20/08/2019
03/06/2019

Sicurezza sul web. Pugno duro del Governo inglese

“Sarà la legge più severa del mondo”. Niente account per i minori di 13 anni e pene durissime per le aziende interessate




Sarà il Paese più sicuro al mondo per i minori in rete. Nel Regno Unito stanno infatti per essere varate leggi durissime per la sicurezza sul web.

È  quello che ha promesso il ministro britannico della Cultura Jeremy Wright, al temine di una consultazione online che si è conclusa il 31 maggio scorso.

Dopo il suicidio di due ragazzine influenzate da messaggi sul web che incitavano all’autolesionismo, il governo ha presentato un libro bianco con le riforme che saranno approvate a breve.

Chi ha partecipato alla consultazione pubblica, ha risposto a diverse domande relative a 16 regole per la progettazione di servizi online appropriati all’età. Insomma un Codice per regolamentare aspetti che possano riguardare i bambini in modo diretto: trasparenza; uso dannoso dei dati; policy e standard sulle community; impostazioni di default (privacy alta); minimizzazione dei dati; condivisione dei dati; geolocalizzazione; controllo genitoriale; profilo; tecniche d’incoraggiamento; dispositivi e giocattoli collegati; strumenti online; valutazioni dell’impatto della protezione dei dati; governance e responsabilità.

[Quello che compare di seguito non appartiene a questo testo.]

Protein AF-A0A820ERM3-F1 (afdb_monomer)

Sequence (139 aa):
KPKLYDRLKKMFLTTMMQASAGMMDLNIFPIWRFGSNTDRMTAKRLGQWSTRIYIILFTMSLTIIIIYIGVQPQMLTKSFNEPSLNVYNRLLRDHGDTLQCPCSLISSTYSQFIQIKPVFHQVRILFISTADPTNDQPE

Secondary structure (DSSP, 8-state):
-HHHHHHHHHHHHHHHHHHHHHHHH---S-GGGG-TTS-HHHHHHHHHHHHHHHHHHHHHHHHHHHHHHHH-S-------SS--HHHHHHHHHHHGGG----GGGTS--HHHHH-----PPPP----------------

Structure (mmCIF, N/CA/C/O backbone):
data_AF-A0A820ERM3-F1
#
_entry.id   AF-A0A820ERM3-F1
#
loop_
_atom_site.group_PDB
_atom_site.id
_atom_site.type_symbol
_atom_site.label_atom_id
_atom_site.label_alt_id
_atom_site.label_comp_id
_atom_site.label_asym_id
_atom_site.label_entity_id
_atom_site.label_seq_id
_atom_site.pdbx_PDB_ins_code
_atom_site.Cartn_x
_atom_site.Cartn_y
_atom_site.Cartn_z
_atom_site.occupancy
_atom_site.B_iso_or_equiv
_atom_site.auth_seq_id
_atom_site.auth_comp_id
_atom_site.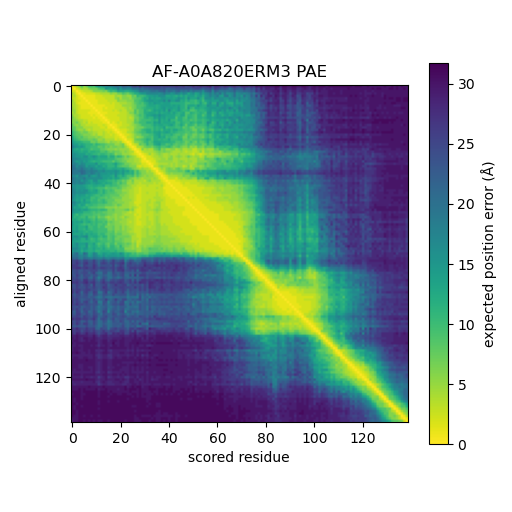auth_asym_id
_atom_site.auth_atom_id
_atom_site.pdbx_PDB_model_num
ATOM 1 N N . LYS A 1 1 ? 23.088 -18.322 22.939 1.00 57.62 1 LYS A N 1
ATOM 2 C CA . LYS A 1 1 ? 22.086 -17.784 21.982 1.00 57.62 1 LYS A CA 1
ATOM 3 C C . LYS A 1 1 ? 22.577 -16.691 20.997 1.00 57.62 1 LYS A C 1
ATOM 5 O O . LYS A 1 1 ? 21.940 -16.604 19.955 1.00 57.62 1 LYS A O 1
ATOM 10 N N . PRO A 1 2 ? 23.679 -15.925 21.197 1.00 65.88 2 PRO A N 1
ATOM 11 C CA . PRO A 1 2 ? 24.067 -14.863 20.244 1.00 65.88 2 PRO A CA 1
ATOM 12 C C . PRO A 1 2 ? 24.549 -15.402 18.881 1.00 65.88 2 PRO A C 1
ATOM 14 O O . PRO A 1 2 ? 24.196 -14.861 17.843 1.00 65.88 2 PRO A O 1
ATOM 17 N N . LYS A 1 3 ? 25.217 -16.568 18.861 1.00 77.44 3 LYS A N 1
ATOM 18 C CA . LYS A 1 3 ? 25.699 -17.214 17.623 1.00 77.44 3 LYS 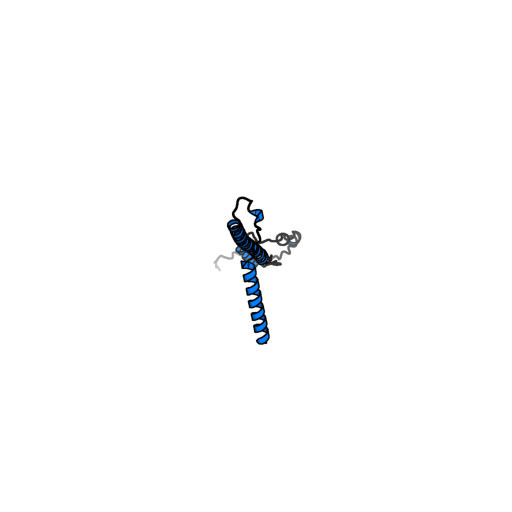A CA 1
ATOM 19 C C . LYS A 1 3 ? 24.601 -17.576 16.607 1.00 77.44 3 LYS A C 1
ATOM 21 O O . LYS A 1 3 ? 24.894 -17.662 15.420 1.00 77.44 3 LYS A O 1
ATOM 26 N N . LEU A 1 4 ? 23.365 -17.832 17.050 1.00 85.69 4 LEU A N 1
ATOM 27 C CA . LEU A 1 4 ? 22.241 -18.139 16.151 1.00 85.69 4 LEU A CA 1
ATOM 28 C C . LEU A 1 4 ? 21.696 -16.857 15.513 1.00 85.69 4 LEU A C 1
ATOM 30 O O . LEU A 1 4 ? 21.457 -16.825 14.310 1.00 85.69 4 LEU A O 1
ATOM 34 N N . TYR A 1 5 ? 21.552 -15.803 16.318 1.00 88.69 5 TYR A N 1
ATOM 35 C CA . TYR A 1 5 ? 21.106 -14.493 15.856 1.00 88.69 5 TYR A CA 1
ATOM 36 C C . TYR A 1 5 ? 22.062 -13.915 14.809 1.00 88.69 5 TYR A C 1
ATOM 38 O O . TYR A 1 5 ? 21.611 -13.489 13.751 1.00 88.69 5 TYR A O 1
ATOM 46 N N . ASP A 1 6 ? 23.375 -14.002 15.033 1.00 90.44 6 ASP A N 1
ATOM 47 C CA . ASP A 1 6 ? 24.363 -13.509 14.066 1.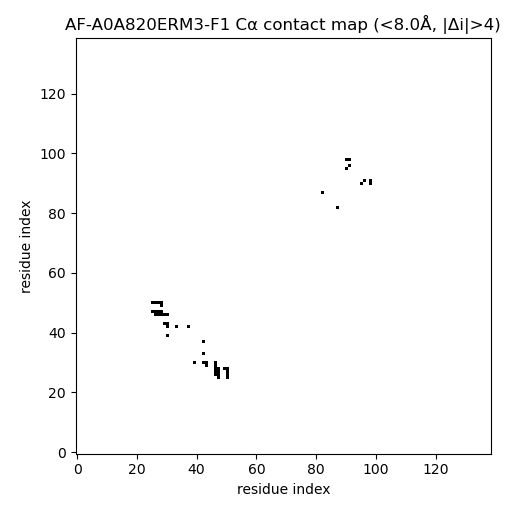00 90.44 6 ASP A CA 1
ATOM 48 C C . ASP A 1 6 ? 24.336 -14.289 12.746 1.00 90.44 6 ASP A C 1
ATOM 50 O O . ASP A 1 6 ? 24.475 -13.706 11.669 1.00 90.44 6 ASP A O 1
ATOM 54 N N . ARG A 1 7 ? 24.100 -15.607 12.804 1.00 86.25 7 ARG A N 1
ATOM 55 C CA . ARG A 1 7 ? 23.938 -16.445 11.605 1.00 86.25 7 ARG A CA 1
ATOM 56 C C . ARG A 1 7 ? 22.670 -16.089 10.834 1.00 86.25 7 ARG A C 1
ATOM 58 O O . ARG A 1 7 ? 22.742 -15.928 9.620 1.00 86.25 7 ARG A O 1
ATOM 65 N N . LEU A 1 8 ? 21.545 -15.916 11.529 1.00 89.50 8 LEU A N 1
ATOM 66 C CA . LEU A 1 8 ? 20.274 -15.501 10.928 1.00 89.50 8 LEU A CA 1
ATOM 67 C C . LEU A 1 8 ? 20.376 -14.107 10.307 1.00 89.50 8 LEU A C 1
ATOM 69 O O . LEU A 1 8 ? 19.984 -13.917 9.160 1.00 89.50 8 LEU A O 1
ATOM 73 N N . LYS A 1 9 ? 20.970 -13.153 11.028 1.00 90.88 9 LYS A N 1
ATOM 74 C CA . LYS A 1 9 ? 21.200 -11.788 10.549 1.00 90.88 9 LYS A CA 1
ATOM 75 C C . LYS A 1 9 ? 22.069 -11.785 9.294 1.00 90.88 9 LYS A C 1
ATOM 77 O O . LYS A 1 9 ? 21.718 -11.132 8.315 1.00 90.88 9 LYS A O 1
ATOM 82 N N . LYS A 1 10 ? 23.172 -12.541 9.295 1.00 90.75 10 LYS A N 1
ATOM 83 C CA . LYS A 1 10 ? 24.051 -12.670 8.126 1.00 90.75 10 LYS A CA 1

La riforma inglese stabilisce che le aziende interessate dovranno rimuovere i post con contenuti illegali che concernono il suicidio, terrorismo, cyberbullismo, abusi sessuali sui minori, crimini violenti. Non solo. Dovranno anche impegnarsi per prevenire che questo materiale venga pubblicato.

Inoltre i minori non potranno avere un account.

Le pene? Severissime tra multe salate, dirigenti passibili di incriminazione, l’esclusione dalla piattaforma dai motori di ricerca, il blocco del sito.

Il provvedimento riguarderebbe soprattutto Facebook, Instagram e Snapchat, i tre social network più utilizzati dai giovani. L’età degli iscritti, stando alla normativa che si intende introdurre, dovrà essere verificata in modo più accurato e i parametri della privacy dovranno essere spiegati in una lingua comprensibile dai bambini.